*** Opening of Supplied data ***

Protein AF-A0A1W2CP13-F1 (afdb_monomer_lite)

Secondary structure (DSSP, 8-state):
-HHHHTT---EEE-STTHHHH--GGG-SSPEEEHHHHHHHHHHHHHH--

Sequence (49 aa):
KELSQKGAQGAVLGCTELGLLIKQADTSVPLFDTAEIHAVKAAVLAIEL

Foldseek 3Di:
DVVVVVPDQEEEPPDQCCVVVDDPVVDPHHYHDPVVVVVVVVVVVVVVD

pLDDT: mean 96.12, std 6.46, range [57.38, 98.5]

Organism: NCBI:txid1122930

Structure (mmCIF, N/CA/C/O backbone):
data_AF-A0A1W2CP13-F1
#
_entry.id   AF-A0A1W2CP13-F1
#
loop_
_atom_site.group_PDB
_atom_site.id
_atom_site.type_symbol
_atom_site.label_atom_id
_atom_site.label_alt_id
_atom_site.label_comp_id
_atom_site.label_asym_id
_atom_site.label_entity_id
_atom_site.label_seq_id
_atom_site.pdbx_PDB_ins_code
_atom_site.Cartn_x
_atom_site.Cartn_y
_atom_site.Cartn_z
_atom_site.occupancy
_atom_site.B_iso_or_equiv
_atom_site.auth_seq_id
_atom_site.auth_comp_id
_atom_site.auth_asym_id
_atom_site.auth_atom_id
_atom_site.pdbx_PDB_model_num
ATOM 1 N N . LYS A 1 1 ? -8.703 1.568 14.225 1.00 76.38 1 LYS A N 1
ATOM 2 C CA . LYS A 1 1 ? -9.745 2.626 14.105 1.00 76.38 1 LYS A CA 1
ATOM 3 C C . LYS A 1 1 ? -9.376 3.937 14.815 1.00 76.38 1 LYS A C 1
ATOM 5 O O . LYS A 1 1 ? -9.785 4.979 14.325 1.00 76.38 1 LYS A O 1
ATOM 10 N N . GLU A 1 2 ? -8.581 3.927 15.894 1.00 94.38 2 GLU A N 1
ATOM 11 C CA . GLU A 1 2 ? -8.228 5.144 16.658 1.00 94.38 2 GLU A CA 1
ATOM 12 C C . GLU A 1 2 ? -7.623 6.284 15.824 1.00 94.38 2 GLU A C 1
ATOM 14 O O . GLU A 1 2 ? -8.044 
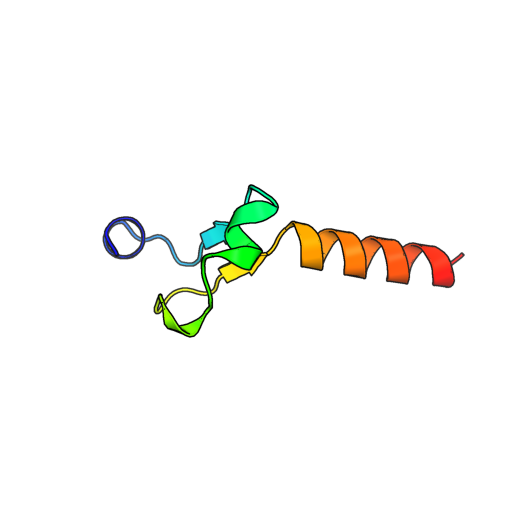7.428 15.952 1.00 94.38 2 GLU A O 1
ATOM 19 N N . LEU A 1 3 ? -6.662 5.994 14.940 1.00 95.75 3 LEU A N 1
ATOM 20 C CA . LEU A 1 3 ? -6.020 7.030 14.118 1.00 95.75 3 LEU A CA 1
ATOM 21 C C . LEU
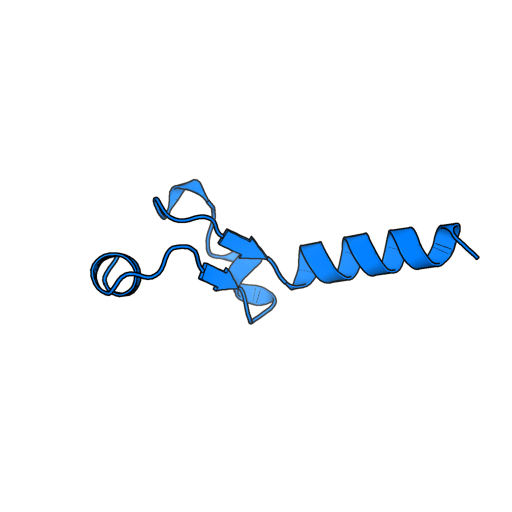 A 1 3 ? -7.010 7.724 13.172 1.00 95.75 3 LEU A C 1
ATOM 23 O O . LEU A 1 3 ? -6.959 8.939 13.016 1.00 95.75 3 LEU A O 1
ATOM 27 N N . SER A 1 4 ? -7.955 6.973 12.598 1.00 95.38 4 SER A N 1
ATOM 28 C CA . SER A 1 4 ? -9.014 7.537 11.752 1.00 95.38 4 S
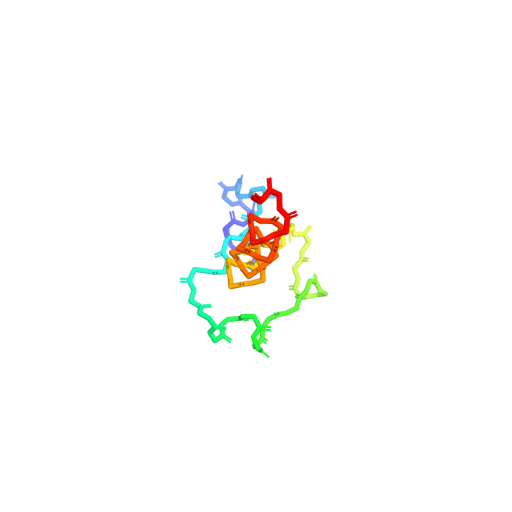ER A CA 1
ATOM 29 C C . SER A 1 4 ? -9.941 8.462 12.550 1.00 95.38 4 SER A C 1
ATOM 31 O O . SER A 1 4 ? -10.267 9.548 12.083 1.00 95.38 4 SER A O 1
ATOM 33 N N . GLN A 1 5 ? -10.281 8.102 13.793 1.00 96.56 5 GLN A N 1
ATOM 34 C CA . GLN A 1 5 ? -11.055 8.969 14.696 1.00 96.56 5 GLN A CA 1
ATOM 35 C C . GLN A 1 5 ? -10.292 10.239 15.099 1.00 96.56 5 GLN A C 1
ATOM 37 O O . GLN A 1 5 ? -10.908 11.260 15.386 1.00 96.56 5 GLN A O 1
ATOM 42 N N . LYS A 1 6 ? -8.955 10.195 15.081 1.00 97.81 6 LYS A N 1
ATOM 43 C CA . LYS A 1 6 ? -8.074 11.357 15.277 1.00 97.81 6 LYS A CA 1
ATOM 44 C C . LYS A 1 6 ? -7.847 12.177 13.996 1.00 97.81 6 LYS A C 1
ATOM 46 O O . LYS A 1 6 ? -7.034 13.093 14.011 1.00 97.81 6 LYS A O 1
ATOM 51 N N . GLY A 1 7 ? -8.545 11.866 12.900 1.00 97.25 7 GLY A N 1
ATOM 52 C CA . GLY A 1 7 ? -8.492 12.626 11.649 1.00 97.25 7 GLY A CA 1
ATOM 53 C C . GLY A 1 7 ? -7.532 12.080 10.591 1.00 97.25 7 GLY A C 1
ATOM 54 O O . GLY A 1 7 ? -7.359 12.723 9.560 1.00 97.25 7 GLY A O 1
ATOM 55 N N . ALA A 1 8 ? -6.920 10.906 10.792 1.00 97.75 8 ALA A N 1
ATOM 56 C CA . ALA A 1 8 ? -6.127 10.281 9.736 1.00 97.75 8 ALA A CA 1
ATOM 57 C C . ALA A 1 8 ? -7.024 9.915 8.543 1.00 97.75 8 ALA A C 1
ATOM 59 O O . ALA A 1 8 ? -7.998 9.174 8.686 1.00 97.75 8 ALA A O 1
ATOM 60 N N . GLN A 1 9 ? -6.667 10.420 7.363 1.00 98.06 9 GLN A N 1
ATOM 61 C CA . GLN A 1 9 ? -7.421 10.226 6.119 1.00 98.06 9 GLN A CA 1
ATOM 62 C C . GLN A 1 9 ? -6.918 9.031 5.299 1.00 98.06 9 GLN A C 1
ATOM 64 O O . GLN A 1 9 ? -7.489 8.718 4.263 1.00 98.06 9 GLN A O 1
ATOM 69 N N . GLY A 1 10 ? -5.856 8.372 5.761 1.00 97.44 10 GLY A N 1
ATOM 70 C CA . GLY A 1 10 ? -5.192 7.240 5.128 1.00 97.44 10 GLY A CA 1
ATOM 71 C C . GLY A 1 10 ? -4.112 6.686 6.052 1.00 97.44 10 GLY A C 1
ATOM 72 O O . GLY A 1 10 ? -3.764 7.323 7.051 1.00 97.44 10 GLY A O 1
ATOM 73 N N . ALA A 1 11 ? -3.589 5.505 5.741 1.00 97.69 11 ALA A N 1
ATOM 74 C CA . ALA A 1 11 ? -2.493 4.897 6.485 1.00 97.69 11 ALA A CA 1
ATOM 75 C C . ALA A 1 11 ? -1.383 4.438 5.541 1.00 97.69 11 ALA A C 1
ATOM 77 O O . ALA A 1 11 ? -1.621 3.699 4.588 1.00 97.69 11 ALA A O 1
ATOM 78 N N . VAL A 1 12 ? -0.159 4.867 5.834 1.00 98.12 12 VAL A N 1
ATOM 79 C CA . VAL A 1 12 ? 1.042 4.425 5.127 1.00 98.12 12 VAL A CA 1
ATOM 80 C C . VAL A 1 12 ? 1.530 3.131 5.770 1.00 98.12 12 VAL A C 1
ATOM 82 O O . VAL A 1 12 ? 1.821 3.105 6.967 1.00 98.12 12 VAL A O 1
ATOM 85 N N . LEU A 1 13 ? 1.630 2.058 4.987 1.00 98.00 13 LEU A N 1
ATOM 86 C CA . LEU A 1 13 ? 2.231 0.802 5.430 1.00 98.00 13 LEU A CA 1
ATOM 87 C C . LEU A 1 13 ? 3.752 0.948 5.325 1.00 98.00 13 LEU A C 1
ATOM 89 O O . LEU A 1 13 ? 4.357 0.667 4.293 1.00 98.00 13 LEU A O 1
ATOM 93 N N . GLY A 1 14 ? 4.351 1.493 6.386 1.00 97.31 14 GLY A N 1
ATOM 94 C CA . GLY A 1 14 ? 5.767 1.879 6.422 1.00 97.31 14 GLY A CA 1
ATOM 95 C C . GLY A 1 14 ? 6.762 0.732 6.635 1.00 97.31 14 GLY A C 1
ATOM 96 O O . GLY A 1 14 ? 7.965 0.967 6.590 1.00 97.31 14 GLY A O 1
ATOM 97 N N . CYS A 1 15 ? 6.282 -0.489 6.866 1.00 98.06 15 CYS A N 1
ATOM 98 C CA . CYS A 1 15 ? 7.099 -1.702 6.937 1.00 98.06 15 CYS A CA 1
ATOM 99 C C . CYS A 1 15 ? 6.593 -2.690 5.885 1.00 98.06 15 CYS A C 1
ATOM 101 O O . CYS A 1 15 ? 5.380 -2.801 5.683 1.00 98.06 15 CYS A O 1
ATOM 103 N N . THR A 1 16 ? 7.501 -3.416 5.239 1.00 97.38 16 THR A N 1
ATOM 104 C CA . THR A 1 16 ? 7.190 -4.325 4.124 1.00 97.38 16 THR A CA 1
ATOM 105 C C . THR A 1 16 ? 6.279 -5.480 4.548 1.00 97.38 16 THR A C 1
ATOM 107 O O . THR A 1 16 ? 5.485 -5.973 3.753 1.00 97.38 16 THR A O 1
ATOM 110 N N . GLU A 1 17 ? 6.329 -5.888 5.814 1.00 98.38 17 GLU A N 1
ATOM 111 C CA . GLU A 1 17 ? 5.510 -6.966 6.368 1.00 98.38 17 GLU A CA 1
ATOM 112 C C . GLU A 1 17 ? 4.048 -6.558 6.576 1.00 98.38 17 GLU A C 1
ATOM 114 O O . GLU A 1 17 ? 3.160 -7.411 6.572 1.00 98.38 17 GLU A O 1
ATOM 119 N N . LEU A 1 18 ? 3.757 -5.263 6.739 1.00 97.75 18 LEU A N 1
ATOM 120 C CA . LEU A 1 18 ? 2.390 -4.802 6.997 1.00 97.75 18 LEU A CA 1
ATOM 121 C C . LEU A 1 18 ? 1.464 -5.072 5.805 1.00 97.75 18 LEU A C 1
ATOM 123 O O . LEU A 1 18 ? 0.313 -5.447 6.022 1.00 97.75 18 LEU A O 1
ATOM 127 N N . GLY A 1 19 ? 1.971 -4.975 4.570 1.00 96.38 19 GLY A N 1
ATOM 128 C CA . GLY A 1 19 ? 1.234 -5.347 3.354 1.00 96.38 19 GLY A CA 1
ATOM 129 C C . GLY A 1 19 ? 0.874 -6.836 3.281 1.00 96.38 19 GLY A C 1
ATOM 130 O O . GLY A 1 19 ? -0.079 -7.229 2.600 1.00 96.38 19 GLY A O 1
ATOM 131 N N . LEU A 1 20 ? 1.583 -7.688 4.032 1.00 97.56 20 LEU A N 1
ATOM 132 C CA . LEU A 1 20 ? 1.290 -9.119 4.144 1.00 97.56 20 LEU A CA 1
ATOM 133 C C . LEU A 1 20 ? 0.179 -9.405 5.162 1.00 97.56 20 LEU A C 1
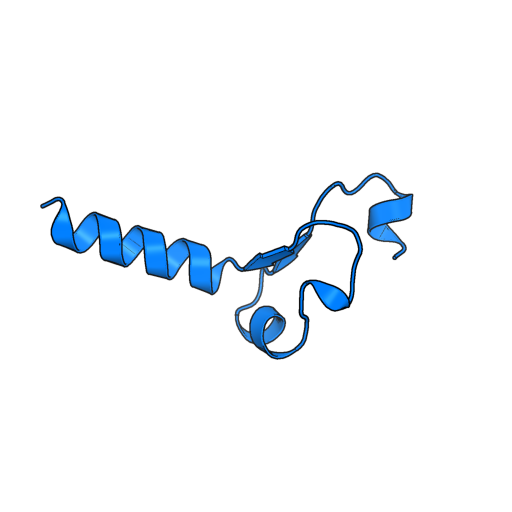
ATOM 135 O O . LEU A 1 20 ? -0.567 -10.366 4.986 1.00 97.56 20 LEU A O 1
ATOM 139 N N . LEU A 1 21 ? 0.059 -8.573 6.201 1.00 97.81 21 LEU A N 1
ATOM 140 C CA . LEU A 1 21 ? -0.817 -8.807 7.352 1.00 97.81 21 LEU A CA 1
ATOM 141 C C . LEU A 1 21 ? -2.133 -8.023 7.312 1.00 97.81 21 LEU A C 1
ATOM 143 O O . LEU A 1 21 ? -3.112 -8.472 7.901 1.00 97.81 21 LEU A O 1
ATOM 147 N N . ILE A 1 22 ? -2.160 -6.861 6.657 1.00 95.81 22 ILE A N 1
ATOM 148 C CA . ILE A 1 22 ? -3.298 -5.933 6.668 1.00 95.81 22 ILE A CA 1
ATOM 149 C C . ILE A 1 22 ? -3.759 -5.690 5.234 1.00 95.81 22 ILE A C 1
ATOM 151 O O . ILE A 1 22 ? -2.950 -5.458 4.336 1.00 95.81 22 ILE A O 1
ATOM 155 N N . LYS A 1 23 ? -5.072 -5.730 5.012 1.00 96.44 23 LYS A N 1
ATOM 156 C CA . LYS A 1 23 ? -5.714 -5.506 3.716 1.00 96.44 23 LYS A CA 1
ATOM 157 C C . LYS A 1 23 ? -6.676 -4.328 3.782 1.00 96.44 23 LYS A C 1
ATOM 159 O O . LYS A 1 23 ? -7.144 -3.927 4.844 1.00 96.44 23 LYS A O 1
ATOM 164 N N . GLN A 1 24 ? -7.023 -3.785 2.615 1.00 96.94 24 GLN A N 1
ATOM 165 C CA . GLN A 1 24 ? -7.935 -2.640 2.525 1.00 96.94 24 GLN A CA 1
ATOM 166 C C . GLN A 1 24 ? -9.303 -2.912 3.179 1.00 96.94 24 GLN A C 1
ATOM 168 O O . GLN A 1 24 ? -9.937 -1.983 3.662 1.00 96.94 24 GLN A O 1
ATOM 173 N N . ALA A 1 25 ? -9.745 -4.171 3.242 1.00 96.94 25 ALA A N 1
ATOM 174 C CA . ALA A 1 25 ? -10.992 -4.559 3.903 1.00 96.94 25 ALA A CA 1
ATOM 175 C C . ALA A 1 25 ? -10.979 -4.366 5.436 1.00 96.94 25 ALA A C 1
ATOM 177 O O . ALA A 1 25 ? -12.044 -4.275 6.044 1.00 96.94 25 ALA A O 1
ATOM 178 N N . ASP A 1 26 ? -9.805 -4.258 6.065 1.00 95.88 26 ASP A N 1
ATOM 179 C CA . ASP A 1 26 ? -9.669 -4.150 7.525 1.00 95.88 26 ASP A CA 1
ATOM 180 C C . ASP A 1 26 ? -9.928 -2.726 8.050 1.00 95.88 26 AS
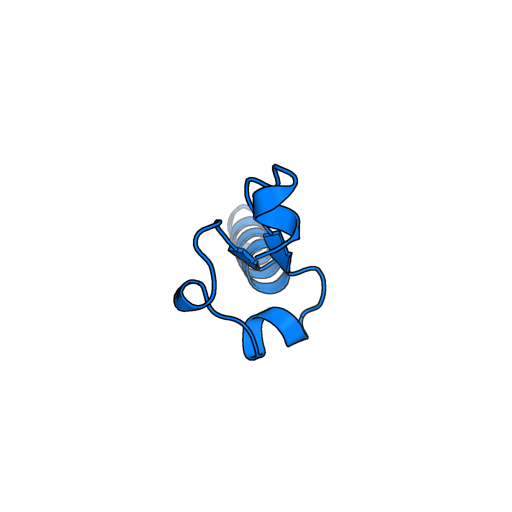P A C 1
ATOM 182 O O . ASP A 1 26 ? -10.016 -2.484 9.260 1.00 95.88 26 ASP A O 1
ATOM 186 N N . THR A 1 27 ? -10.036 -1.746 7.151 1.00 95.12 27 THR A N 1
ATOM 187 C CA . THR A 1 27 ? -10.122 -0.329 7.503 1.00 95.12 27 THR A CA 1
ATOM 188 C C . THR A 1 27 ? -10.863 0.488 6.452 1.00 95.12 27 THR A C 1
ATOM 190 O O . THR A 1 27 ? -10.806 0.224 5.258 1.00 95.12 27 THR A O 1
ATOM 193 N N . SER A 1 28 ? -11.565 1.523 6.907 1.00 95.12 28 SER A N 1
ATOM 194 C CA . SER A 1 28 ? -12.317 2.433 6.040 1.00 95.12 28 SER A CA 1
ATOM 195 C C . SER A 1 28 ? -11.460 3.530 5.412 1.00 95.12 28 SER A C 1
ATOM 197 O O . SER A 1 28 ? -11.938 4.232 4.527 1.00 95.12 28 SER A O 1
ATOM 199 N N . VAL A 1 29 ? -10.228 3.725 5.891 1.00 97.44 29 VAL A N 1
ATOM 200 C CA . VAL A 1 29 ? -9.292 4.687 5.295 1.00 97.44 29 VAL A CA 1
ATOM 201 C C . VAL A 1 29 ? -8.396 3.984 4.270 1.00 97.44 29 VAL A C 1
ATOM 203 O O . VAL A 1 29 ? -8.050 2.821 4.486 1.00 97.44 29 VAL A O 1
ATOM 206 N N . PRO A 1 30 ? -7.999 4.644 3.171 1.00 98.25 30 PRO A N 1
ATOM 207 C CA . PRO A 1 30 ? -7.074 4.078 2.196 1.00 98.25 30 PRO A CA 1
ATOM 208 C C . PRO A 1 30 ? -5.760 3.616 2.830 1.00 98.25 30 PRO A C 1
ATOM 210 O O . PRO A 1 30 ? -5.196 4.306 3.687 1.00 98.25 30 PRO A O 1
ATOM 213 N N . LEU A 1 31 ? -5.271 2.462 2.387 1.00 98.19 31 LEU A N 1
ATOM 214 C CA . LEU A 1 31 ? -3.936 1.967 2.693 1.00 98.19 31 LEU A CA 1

*** Close of Supplied data ***

### Task objective
Starting at the line above that contains "ATOM 33 N N", write out each line exactly until the line that contains "ATOM 42 N N" has been written, and stop there.

### The completed task
ATOM 33 N N . GLN A 1 5 ? -10.281 8.102 13.793 1.00 96.56 5 GLN A N 1
ATOM 34 C CA . GLN A 1 5 ? -11.055 8.969 14.696 1.00 96.56 5 GLN A CA 1
ATOM 35 C C . GLN A 1 5 ? -10.292 10.239 15.099 1.00 96.56 5 GLN A C 1
ATOM 37 O O . GLN A 1 5 ? -10.908 11.260 15.386 1.00 96.56 5 GLN A O 1
ATOM 42 N N . LYS A 1 6 ? -8.955 10.195 15.081 1.00 97.81 6 LYS A N 1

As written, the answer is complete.